Das erinnert mich an einem mehrmonatigen Kurs, den ich zur Mitte der 1990er Jahre absolvieren durfte.
In diesem Kurs auch eine Ordensfrau, die schon über siebzig Jahre alt war. In diesen drei Monaten kam immer wieder in ihr die drängende Frage auf, ob ihr Leben eigentlich für sie ‚richtig‘ verlaufen sei.
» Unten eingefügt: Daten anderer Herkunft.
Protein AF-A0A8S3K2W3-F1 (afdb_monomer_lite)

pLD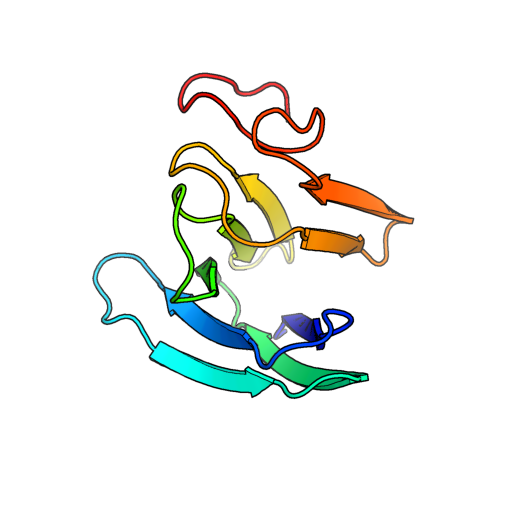DT: mean 91.16, std 8.09, range [66.12, 98.44]

Sequence (116 aa):
MPIDIVFINRLSHTINRVKTRNNRPSRQIANIHHGGSVSCSLPDGWSGNFRHVGGTGGITLFEVSVRANDRNVYYDLSVIDGFNVPMKVRAPDGTRLKALHRRARDAYLFPADNSK

Organism: NCBI:txid392030

Radius of gyration: 13.74 Å; chains: 1; bounding box: 34×31×35 Å

InterPro domains:
  IPR037176 Osmotin/thaumatin-like superfamily [G3DSA:2.60.110.10] (4-116)
  IPR037176 Osmotin/thaumatin-like superfamily [SSF49870] (5-96)

Foldseek 3Di:
DWDKDKDFAQDQAWFQKWWDDPPDDIDGPDGAHHRGMDMDIDDAQDWTWIWTDDAPFFIWIWTWGRHHPPRDIDIAIAQCRTDGDWDWDQDPVRDIATDHHSPGPRYHNDPPDPPD

Structure (mmCIF, N/CA/C/O backbone):
data_AF-A0A8S3K2W3-F1
#
_entry.id   AF-A0A8S3K2W3-F1
#
loop_
_atom_site.group_PDB
_atom_site.id
_atom_site.type_symbol
_atom_site.label_atom_id
_atom_site.label_alt_id
_atom_site.label_comp_id
_atom_site.label_asym_id
_atom_site.label_entity_id
_atom_site.label_seq_id
_atom_site.pdbx_PDB_ins_code
_atom_site.Cartn_x
_atom_site.Cartn_y
_atom_site.Cartn_z
_atom_site.occupancy
_atom_site.B_iso_or_equiv
_atom_site.auth_seq_id
_atom_site.auth_comp_id
_atom_site.auth_asym_id
_atom_site.auth_atom_id
_atom_site.pdbx_PDB_model_num
ATOM 1 N N . MET A 1 1 ? 19.110 6.592 -2.810 1.00 66.62 1 MET A N 1
ATOM 2 C CA . MET A 1 1 ? 18.839 6.947 -1.393 1.00 66.62 1 MET A CA 1
ATOM 3 C C . MET A 1 1 ? 17.565 6.224 -1.009 1.00 66.62 1 MET A C 1
ATOM 5 O O . MET A 1 1 ? 16.642 6.264 -1.817 1.00 66.62 1 MET A O 1
ATOM 9 N N . PRO A 1 2 ? 17.497 5.585 0.171 1.00 83.38 2 PRO A N 1
ATOM 10 C CA . PRO A 1 2 ? 16.316 4.823 0.546 1.00 83.38 2 PRO A CA 1
ATOM 11 C C . PRO A 1 2 ? 15.071 5.714 0.607 1.00 83.38 2 PRO A C 1
ATOM 13 O O . PRO A 1 2 ? 15.151 6.880 0.993 1.00 83.38 2 PRO A O 1
ATOM 16 N N . ILE A 1 3 ? 13.929 5.148 0.222 1.00 89.62 3 ILE A N 1
ATOM 17 C CA . ILE A 1 3 ? 12.618 5.792 0.329 1.00 89.62 3 ILE A CA 1
ATOM 18 C C . ILE A 1 3 ? 11.901 5.225 1.545 1.00 89.62 3 ILE A C 1
ATOM 20 O O . ILE A 1 3 ? 11.781 4.007 1.680 1.00 89.62 3 ILE A O 1
ATOM 24 N N . ASP A 1 4 ? 11.383 6.099 2.400 1.00 93.25 4 ASP A N 1
ATOM 25 C CA . ASP A 1 4 ? 10.614 5.691 3.569 1.00 93.25 4 ASP A CA 1
ATOM 26 C C . ASP A 1 4 ? 9.115 5.717 3.283 1.00 93.25 4 ASP A C 1
ATOM 28 O O . ASP A 1 4 ? 8.553 6.723 2.851 1.00 93.25 4 ASP A O 1
ATOM 32 N N . ILE A 1 5 ? 8.450 4.600 3.579 1.00 95.44 5 ILE A N 1
ATOM 33 C CA . ILE A 1 5 ? 6.991 4.509 3.587 1.00 95.44 5 ILE A CA 1
ATOM 34 C C . ILE A 1 5 ? 6.528 4.377 5.030 1.00 95.44 5 ILE A C 1
ATOM 36 O O . ILE A 1 5 ? 6.941 3.459 5.742 1.00 95.44 5 ILE A O 1
ATOM 40 N N . VAL A 1 6 ? 5.628 5.266 5.446 1.00 97.62 6 VAL A N 1
ATOM 41 C CA . VAL A 1 6 ? 5.024 5.241 6.781 1.00 97.62 6 VAL A CA 1
ATOM 42 C C . VAL A 1 6 ? 3.604 4.696 6.687 1.00 97.62 6 VAL A C 1
ATOM 44 O O . VAL A 1 6 ? 2.716 5.319 6.103 1.00 97.62 6 VAL A O 1
ATOM 47 N N . PHE A 1 7 ? 3.366 3.537 7.296 1.00 98.00 7 PHE A N 1
ATOM 48 C CA . PHE A 1 7 ? 2.031 2.967 7.440 1.00 98.00 7 PHE A CA 1
ATOM 49 C C . PHE A 1 7 ? 1.417 3.444 8.746 1.00 98.00 7 PHE A C 1
ATOM 51 O O . PHE A 1 7 ? 2.006 3.258 9.804 1.00 98.00 7 PHE A O 1
ATOM 58 N N . ILE A 1 8 ? 0.214 4.008 8.678 1.00 98.31 8 ILE A N 1
ATOM 59 C CA . ILE A 1 8 ? -0.539 4.474 9.846 1.00 98.31 8 ILE A CA 1
ATOM 60 C C . ILE A 1 8 ? -1.857 3.711 9.884 1.00 98.31 8 ILE A C 1
ATOM 62 O O . ILE A 1 8 ? -2.621 3.745 8.915 1.00 98.31 8 ILE A O 1
ATOM 66 N N . ASN A 1 9 ? -2.141 3.034 10.994 1.00 97.94 9 ASN A N 1
ATOM 67 C CA . ASN A 1 9 ? -3.407 2.342 11.168 1.00 97.94 9 ASN A CA 1
ATOM 68 C C . ASN A 1 9 ? -4.440 3.258 11.830 1.00 97.94 9 ASN A C 1
ATOM 70 O O . ASN A 1 9 ? -4.288 3.679 12.974 1.00 97.94 9 ASN A O 1
ATOM 74 N N . ARG A 1 10 ? -5.526 3.535 11.108 1.00 97.75 10 ARG A N 1
ATOM 75 C CA . ARG A 1 10 ? -6.687 4.282 11.618 1.00 97.75 10 ARG A CA 1
ATOM 76 C C . ARG A 1 10 ? -7.932 3.415 11.792 1.00 97.75 10 ARG A C 1
ATOM 78 O O . ARG A 1 10 ? -8.982 3.934 12.150 1.00 97.75 10 ARG A O 1
ATOM 85 N N . LEU A 1 11 ? -7.834 2.119 11.514 1.00 95.94 11 LEU A N 1
ATOM 86 C CA . LEU A 1 11 ? -8.920 1.166 11.711 1.00 95.94 11 LEU A CA 1
ATOM 87 C C . LEU A 1 11 ? -9.024 0.808 13.191 1.00 95.94 11 LEU A C 1
ATOM 89 O O . LEU A 1 11 ? -8.036 0.877 13.917 1.00 95.94 11 LEU A O 1
ATOM 93 N N . SER A 1 12 ? -10.217 0.423 13.641 1.00 96.31 12 SER A N 1
ATOM 94 C CA . SER A 1 12 ? -10.491 0.043 15.036 1.00 96.31 12 SER A CA 1
ATOM 95 C C . SER A 1 12 ? -9.836 -1.275 15.469 1.00 96.31 12 SER A C 1
ATOM 97 O O . SER A 1 12 ? -9.886 -1.622 16.644 1.00 96.31 12 SER A O 1
ATOM 99 N N . HIS A 1 13 ? -9.221 -2.012 14.543 1.00 94.25 13 HIS A N 1
ATOM 100 C CA . HIS A 1 13 ? -8.565 -3.295 14.785 1.00 94.25 13 HIS A CA 1
ATOM 101 C C . HIS A 1 13 ? -7.101 -3.270 14.335 1.00 94.25 13 HIS A C 1
ATOM 103 O O . HIS A 1 13 ? -6.684 -2.419 13.547 1.00 94.25 13 HIS A O 1
ATOM 109 N N . THR A 1 14 ? -6.316 -4.224 14.834 1.00 96.50 14 THR A N 1
ATOM 110 C CA . THR A 1 14 ? -4.900 -4.388 14.479 1.00 96.50 14 THR A CA 1
ATOM 111 C C . THR A 1 14 ? -4.738 -4.826 13.024 1.00 96.50 14 THR A C 1
ATOM 113 O O . THR A 1 14 ? -5.390 -5.767 12.578 1.00 96.50 14 THR A O 1
ATOM 116 N N . ILE A 1 15 ? -3.802 -4.202 12.306 1.00 96.44 15 ILE A N 1
ATOM 117 C CA . ILE A 1 15 ? -3.412 -4.598 10.950 1.00 96.44 15 ILE A CA 1
ATOM 118 C C . ILE A 1 15 ? -2.075 -5.329 10.974 1.00 96.44 15 ILE A C 1
ATOM 120 O O . ILE A 1 15 ? -1.046 -4.743 11.302 1.00 96.44 15 ILE A O 1
ATOM 124 N N . ASN A 1 16 ? -2.074 -6.591 10.543 1.00 96.81 16 ASN A N 1
ATOM 125 C CA . ASN A 1 16 ? -0.848 -7.298 10.180 1.00 96.81 16 ASN A CA 1
ATOM 126 C C . ASN A 1 16 ? -0.346 -6.762 8.833 1.00 96.81 16 ASN A C 1
ATOM 128 O O . ASN A 1 16 ? -0.968 -7.034 7.807 1.00 96.81 16 ASN A O 1
ATOM 132 N N . ARG A 1 17 ? 0.727 -5.966 8.839 1.00 97.06 17 ARG A N 1
ATOM 133 C CA . ARG A 1 17 ? 1.333 -5.368 7.646 1.00 97.06 17 ARG A CA 1
ATOM 134 C C . ARG A 1 17 ? 2.422 -6.282 7.103 1.00 97.06 17 ARG A C 1
ATOM 136 O O . ARG A 1 17 ? 3.456 -6.476 7.741 1.00 97.06 17 ARG A O 1
ATOM 143 N N . VAL A 1 18 ? 2.222 -6.769 5.886 1.00 97.19 18 VAL A N 1
ATOM 144 C CA . VAL A 1 18 ? 3.149 -7.658 5.177 1.00 97.19 18 VAL A CA 1
ATOM 145 C C . VAL A 1 18 ? 3.704 -6.953 3.948 1.00 97.19 18 VAL A C 1
ATOM 147 O O . VAL A 1 18 ? 2.948 -6.287 3.244 1.00 97.19 18 VAL A O 1
ATOM 150 N N . LYS A 1 19 ? 5.004 -7.127 3.678 1.00 96.44 19 LYS A N 1
ATOM 151 C CA . LYS A 1 19 ? 5.613 -6.815 2.378 1.00 96.44 19 LYS A CA 1
ATOM 152 C C . LYS A 1 19 ? 5.888 -8.078 1.582 1.00 96.44 19 LYS A C 1
ATOM 154 O O . LYS A 1 19 ? 6.274 -9.104 2.149 1.00 96.44 19 LYS A O 1
ATOM 159 N N . THR A 1 20 ? 5.762 -7.974 0.271 1.00 95.62 20 THR A N 1
ATOM 160 C CA . THR A 1 20 ? 6.083 -9.038 -0.679 1.00 95.62 20 THR A CA 1
ATOM 161 C C . THR A 1 20 ? 6.991 -8.498 -1.782 1.00 95.62 20 THR A C 1
ATOM 163 O O . THR A 1 20 ? 7.055 -7.291 -2.009 1.00 95.62 20 THR A O 1
ATOM 166 N N . ARG A 1 21 ? 7.746 -9.389 -2.428 1.00 93.94 21 ARG A N 1
ATOM 167 C CA . ARG A 1 21 ? 8.585 -9.091 -3.593 1.00 93.94 21 ARG A CA 1
ATOM 168 C C . ARG A 1 21 ? 8.689 -10.347 -4.449 1.00 93.94 21 ARG A C 1
ATOM 170 O O . ARG A 1 21 ? 8.727 -11.448 -3.899 1.00 93.94 21 ARG A O 1
ATOM 177 N N . ASN A 1 22 ? 8.780 -10.179 -5.765 1.00 86.12 22 ASN A N 1
ATOM 178 C CA . ASN A 1 22 ? 8.911 -11.296 -6.700 1.00 86.12 22 ASN A CA 1
AT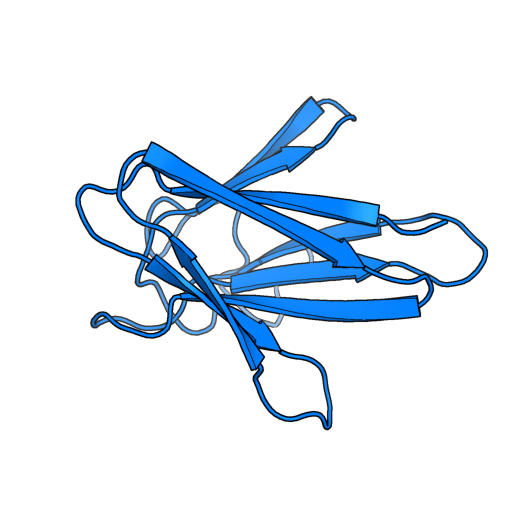OM 179 C C . ASN A 1 22 ? 10.055 -12.229 -6.294 1.00 86.12 22 ASN A C 1
ATOM 181 O O . ASN A 1 22 ? 11.155 -11.778 -5.960 1.00 86.12 22 ASN A O 1
ATOM 185 N N . ASN A 1 23 ? 9.775 -13.533 -6.322 1.00 91.00 23 ASN A N 1
ATOM 186 C CA . ASN A 1 23 ? 10.717 -14.604 -5.987 1.00 91.00 23 ASN A CA 1
ATOM 187 C C . ASN A 1 23 ? 11.317 -14.503 -4.572 1.00 91.00 23 ASN A C 1
ATOM 189 O O . ASN A 1 23 ? 12.421 -14.985 -4.320 1.00 91.00 23 ASN A O 1
ATOM 193 N N . ARG A 1 24 ? 10.617 -13.855 -3.632 1.00 92.94 24 ARG A N 1
ATOM 194 C CA . ARG A 1 24 ? 11.011 -13.774 -2.222 1.00 92.94 24 ARG A CA 1
ATOM 195 C C . ARG A 1 24 ? 9.826 -14.133 -1.322 1.00 92.94 24 ARG A C 1
ATOM 197 O O . ARG A 1 24 ? 8.692 -13.784 -1.649 1.00 92.94 24 ARG A O 1
ATOM 204 N N . PRO A 1 25 ? 10.064 -14.778 -0.167 1.00 92.69 25 PRO A N 1
ATOM 205 C CA . PRO A 1 25 ? 9.009 -15.002 0.812 1.00 92.69 25 PRO A CA 1
ATOM 206 C C . PRO A 1 25 ? 8.355 -13.689 1.254 1.00 92.69 25 PRO A C 1
ATOM 208 O O . PRO A 1 25 ? 9.021 -12.660 1.403 1.00 92.69 25 PRO A O 1
ATOM 211 N N . SER A 1 26 ? 7.047 -13.742 1.507 1.00 94.31 26 SER A N 1
ATOM 212 C CA . SER A 1 26 ? 6.338 -12.651 2.180 1.00 94.31 26 SER A CA 1
ATOM 213 C C . SER A 1 26 ? 6.938 -12.431 3.570 1.00 94.31 26 SER A C 1
ATOM 215 O O . SER A 1 26 ? 7.210 -13.392 4.286 1.00 94.31 26 SER A O 1
ATOM 217 N N . ARG A 1 27 ? 7.118 -11.173 3.976 1.00 95.69 27 ARG A N 1
ATOM 218 C CA . ARG A 1 27 ? 7.637 -10.818 5.302 1.00 95.69 27 ARG A CA 1
ATOM 219 C C . ARG A 1 27 ? 6.655 -9.915 6.031 1.00 95.69 27 ARG A C 1
ATOM 221 O O . ARG A 1 27 ? 6.335 -8.831 5.544 1.00 95.69 27 ARG A O 1
ATOM 228 N N . GLN A 1 28 ? 6.243 -10.322 7.227 1.00 96.50 28 GLN A N 1
ATOM 229 C CA . GLN A 1 28 ? 5.561 -9.429 8.158 1.00 96.50 28 GLN A CA 1
ATOM 230 C C . GLN A 1 28 ? 6.523 -8.329 8.617 1.00 96.50 28 GLN A C 1
ATOM 232 O O . GLN A 1 28 ? 7.652 -8.599 9.029 1.00 96.50 28 GLN A O 1
ATOM 237 N N . ILE A 1 29 ? 6.075 -7.081 8.506 1.00 96.19 29 ILE A N 1
ATOM 238 C CA . ILE A 1 29 ? 6.814 -5.902 8.959 1.00 96.19 29 ILE A CA 1
ATOM 239 C C . ILE A 1 29 ? 6.371 -5.526 10.369 1.00 96.19 29 ILE A C 1
ATOM 241 O O . ILE A 1 29 ? 7.220 -5.263 11.212 1.00 96.19 29 ILE A O 1
ATOM 245 N N . ALA A 1 30 ? 5.060 -5.509 10.630 1.00 96.94 30 ALA A N 1
ATOM 246 C CA . ALA A 1 30 ? 4.521 -5.167 11.942 1.00 96.94 30 ALA A CA 1
ATOM 247 C C . ALA A 1 30 ? 3.075 -5.634 12.117 1.00 96.94 30 ALA A C 1
ATOM 249 O O . ALA A 1 30 ? 2.326 -5.746 11.148 1.00 96.94 30 ALA A O 1
ATOM 250 N N . ASN A 1 31 ? 2.675 -5.807 13.374 1.00 97.75 31 ASN A N 1
ATOM 251 C CA . ASN A 1 31 ? 1.283 -5.672 13.783 1.00 97.75 31 ASN A CA 1
ATOM 252 C C . ASN A 1 31 ? 1.069 -4.217 14.210 1.00 97.75 31 ASN A C 1
ATOM 254 O O . ASN A 1 31 ? 1.678 -3.761 15.171 1.00 97.75 31 ASN A O 1
ATOM 258 N N . ILE A 1 32 ? 0.245 -3.476 13.475 1.00 98.06 32 ILE A N 1
ATOM 259 C CA . ILE A 1 32 ? -0.011 -2.060 13.741 1.00 98.06 32 ILE A CA 1
ATOM 260 C C . ILE A 1 32 ? -1.345 -1.956 14.478 1.00 98.06 32 ILE A C 1
ATOM 262 O O . ILE A 1 32 ? -2.401 -2.170 13.880 1.00 98.06 32 ILE A O 1
ATOM 266 N N . HIS A 1 33 ? -1.312 -1.646 15.771 1.00 98.06 33 HIS A N 1
ATOM 267 C CA . HIS A 1 33 ? -2.515 -1.428 16.582 1.00 98.06 33 HIS A CA 1
ATOM 268 C C . HIS A 1 33 ? -3.278 -0.163 16.153 1.00 98.06 33 HIS A C 1
ATOM 270 O O . HIS A 1 33 ? -2.758 0.648 15.384 1.00 98.06 33 HIS A O 1
ATOM 276 N N . HIS A 1 34 ? -4.516 0.006 16.628 1.00 97.81 34 HIS A N 1
ATOM 277 C CA . HIS A 1 34 ? -5.303 1.216 16.369 1.00 97.81 34 HIS A CA 1
ATOM 278 C C . HIS A 1 34 ? -4.525 2.476 16.783 1.00 97.81 34 HIS A C 1
ATOM 280 O O . HIS A 1 34 ? -4.001 2.545 17.892 1.00 97.81 34 HIS A O 1
ATOM 286 N N . GLY A 1 35 ? -4.427 3.455 15.881 1.00 97.94 35 GLY A N 1
ATOM 287 C CA . GLY A 1 35 ? -3.674 4.694 16.099 1.00 97.94 35 GLY A CA 1
ATOM 288 C C . GLY A 1 35 ? -2.154 4.556 15.945 1.00 97.94 35 GLY A C 1
ATOM 289 O O . GLY A 1 35 ? -1.459 5.568 15.924 1.00 97.94 35 GLY A O 1
ATOM 290 N N . GLY A 1 36 ? -1.633 3.335 15.800 1.00 98.44 36 GLY A N 1
ATOM 291 C CA . GLY A 1 36 ? -0.205 3.071 15.652 1.00 98.44 36 GLY A CA 1
ATOM 292 C C . GLY A 1 36 ? 0.328 3.312 14.238 1.00 98.44 36 GLY A C 1
ATOM 293 O O . GLY A 1 36 ? -0.423 3.452 13.265 1.00 98.44 36 GLY A O 1
ATOM 294 N N . SER A 1 37 ? 1.655 3.297 14.114 1.00 98.38 37 SER A N 1
ATOM 295 C CA . SER A 1 37 ? 2.355 3.396 12.834 1.00 98.38 37 SER A CA 1
ATOM 296 C C . SER A 1 37 ? 3.615 2.530 12.780 1.00 98.38 37 SER A C 1
ATOM 298 O O . SER A 1 37 ? 4.132 2.085 13.802 1.00 98.38 37 SER A O 1
ATOM 300 N N . VAL A 1 38 ? 4.100 2.270 11.566 1.00 98.06 38 VAL A N 1
ATOM 301 C CA . VAL A 1 38 ? 5.417 1.674 11.312 1.00 98.06 38 VAL A CA 1
ATOM 302 C C . VAL A 1 38 ? 6.022 2.286 10.053 1.00 98.06 38 VAL A C 1
ATOM 304 O O . VAL A 1 38 ? 5.319 2.486 9.060 1.00 98.06 38 VAL A O 1
ATOM 307 N N . SER A 1 39 ? 7.326 2.545 10.081 1.00 97.25 39 SER A N 1
ATOM 308 C CA . SER A 1 39 ? 8.092 2.968 8.908 1.00 97.25 39 SER A CA 1
ATOM 309 C C . SER A 1 39 ? 8.807 1.777 8.275 1.00 97.25 39 SER A C 1
ATOM 311 O O . SER A 1 39 ? 9.303 0.889 8.968 1.00 97.25 39 SER A O 1
ATOM 313 N N . CYS A 1 40 ? 8.870 1.753 6.948 1.00 95.50 40 CYS A N 1
ATOM 314 C CA . CYS A 1 40 ? 9.611 0.763 6.183 1.00 95.50 40 CYS A CA 1
ATOM 315 C C . CYS A 1 40 ? 10.463 1.470 5.129 1.00 95.50 40 CYS A C 1
ATOM 317 O O . CYS A 1 40 ? 9.921 2.010 4.166 1.00 95.50 40 CYS A O 1
ATOM 319 N N . SER A 1 41 ? 11.783 1.408 5.293 1.00 94.88 41 SER A N 1
ATOM 320 C CA . SER A 1 41 ? 12.738 1.905 4.303 1.00 94.88 41 SER A CA 1
ATOM 321 C C . SER A 1 41 ? 12.890 0.914 3.151 1.00 94.88 41 SER A C 1
ATOM 323 O O . SER A 1 41 ? 13.091 -0.291 3.356 1.00 94.88 41 SER A O 1
ATOM 325 N N . LEU A 1 42 ? 12.799 1.425 1.929 1.00 92.94 42 LEU A N 1
ATOM 326 C CA . LEU A 1 42 ? 12.993 0.686 0.692 1.00 92.94 42 LEU A CA 1
ATOM 327 C C . LEU A 1 42 ? 14.318 1.087 0.038 1.00 92.94 42 LEU A C 1
ATOM 329 O O . LEU A 1 42 ? 14.544 2.280 -0.160 1.00 92.94 42 LEU A O 1
ATOM 333 N N . PRO A 1 43 ? 15.191 0.127 -0.313 1.00 92.12 43 PRO A N 1
ATOM 334 C CA . PRO A 1 43 ? 16.411 0.435 -1.046 1.00 92.12 43 PRO A CA 1
ATOM 335 C C . PRO A 1 43 ? 16.112 0.790 -2.509 1.00 92.12 43 PRO A C 1
ATOM 337 O O . PRO A 1 43 ? 15.069 0.424 -3.055 1.00 92.12 43 PRO A O 1
ATOM 340 N N . ASP A 1 44 ? 17.071 1.439 -3.164 1.00 91.25 44 ASP A N 1
ATOM 341 C CA . ASP A 1 44 ? 17.059 1.663 -4.611 1.00 91.25 44 ASP A CA 1
ATOM 342 C C . ASP A 1 44 ? 16.895 0.320 -5.357 1.00 91.25 44 ASP A C 1
ATOM 344 O O . ASP A 1 44 ? 17.470 -0.705 -4.974 1.00 91.25 44 ASP A O 1
ATOM 348 N N . GLY A 1 45 ? 16.082 0.302 -6.416 1.00 91.38 45 GLY A N 1
ATOM 349 C CA . GLY A 1 45 ? 15.784 -0.918 -7.176 1.00 91.38 45 GLY A CA 1
ATOM 350 C C . GLY A 1 45 ? 14.821 -1.888 -6.476 1.00 91.38 45 GLY A C 1
ATOM 351 O O . GLY A 1 45 ? 14.690 -3.044 -6.898 1.00 91.38 45 GLY A O 1
ATOM 352 N N . TRP A 1 46 ? 14.166 -1.479 -5.384 1.00 93.06 46 TRP A N 1
ATOM 353 C CA . TRP A 1 46 ? 13.136 -2.292 -4.742 1.00 93.06 46 TRP A CA 1
ATOM 354 C C . TRP A 1 46 ? 11.815 -2.228 -5.509 1.00 93.06 46 TRP A C 1
ATOM 356 O O . TRP A 1 46 ? 11.377 -1.160 -5.910 1.00 93.06 46 TRP A O 1
ATOM 366 N N . SER A 1 47 ? 11.143 -3.368 -5.661 1.00 94.31 47 SER A N 1
ATOM 367 C CA . SER A 1 47 ? 9.804 -3.446 -6.250 1.00 94.31 47 SER A CA 1
ATOM 368 C C . SER A 1 47 ? 9.013 -4.563 -5.576 1.00 94.31 47 SER A C 1
ATOM 370 O O . SER A 1 47 ? 9.589 -5.611 -5.259 1.00 94.31 47 SER A O 1
ATOM 372 N N . GLY A 1 48 ? 7.729 -4.328 -5.321 1.00 96.00 48 GLY A N 1
ATOM 373 C CA . GLY A 1 48 ? 6.839 -5.262 -4.641 1.00 96.00 48 GLY A CA 1
ATOM 374 C C . GLY A 1 48 ? 5.567 -4.587 -4.133 1.00 96.00 48 GLY A C 1
ATOM 375 O O . GLY A 1 48 ? 5.243 -3.473 -4.535 1.00 96.00 48 GLY A O 1
ATOM 376 N N . ASN A 1 49 ? 4.857 -5.246 -3.214 1.00 96.88 49 ASN A N 1
ATOM 377 C CA . ASN A 1 49 ? 3.629 -4.702 -2.635 1.00 96.88 49 ASN A CA 1
ATOM 378 C C . ASN A 1 49 ? 3.549 -4.854 -1.114 1.00 96.88 49 ASN A C 1
ATOM 380 O O . ASN A 1 49 ? 4.274 -5.633 -0.484 1.00 96.88 49 ASN A O 1
ATOM 384 N N . PHE A 1 50 ? 2.630 -4.090 -0.533 1.00 97.50 50 PHE A N 1
ATOM 385 C CA . PHE A 1 50 ? 2.266 -4.119 0.870 1.00 97.50 50 PHE A CA 1
ATOM 386 C C . PHE A 1 50 ? 0.789 -4.439 1.031 1.00 97.50 50 PHE A C 1
ATOM 388 O O . PHE A 1 50 ? -0.065 -3.858 0.365 1.00 97.50 50 PHE A O 1
ATOM 395 N N . ARG A 1 51 ? 0.473 -5.298 2.000 1.00 96.25 51 ARG A N 1
ATOM 396 C CA . ARG A 1 51 ? -0.897 -5.765 2.237 1.00 96.25 51 ARG A CA 1
ATOM 397 C C . ARG A 1 51 ? -1.201 -6.013 3.703 1.00 96.25 51 ARG A C 1
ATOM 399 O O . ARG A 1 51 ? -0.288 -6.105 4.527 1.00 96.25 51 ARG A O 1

Und sie spürte: eine Kursänderung ist nötig.
Kurz vor Ende unserer gemeinsamen Zeit sagte sie dann zu mir: „Gerd, und wenn ich nur noch einen Tag zu leben habe: diesen Tag werde ich anders leben als bisher!“

Mich hat dieser Satz schon damals umgehauen, weil diese Frau gespürt hat: es ist nie zu spät, seinem Leben eine andere Richtung zu geben, wenn man erkannt hat, dass es bisher in eine Richtung lief, die ich nicht mehr bejahen kann.

Was anders als unser christlicher Begriff der „Umkehr“ steckt hinter dieser Erfahrung der Ordensfrau?!
Ja, für Umkehr ist es nie zu spät. Es kommt nämlich nicht darauf an, wie lange diese neue Wegrichtung gegangen wird, sondern DAS sie gegangen wird!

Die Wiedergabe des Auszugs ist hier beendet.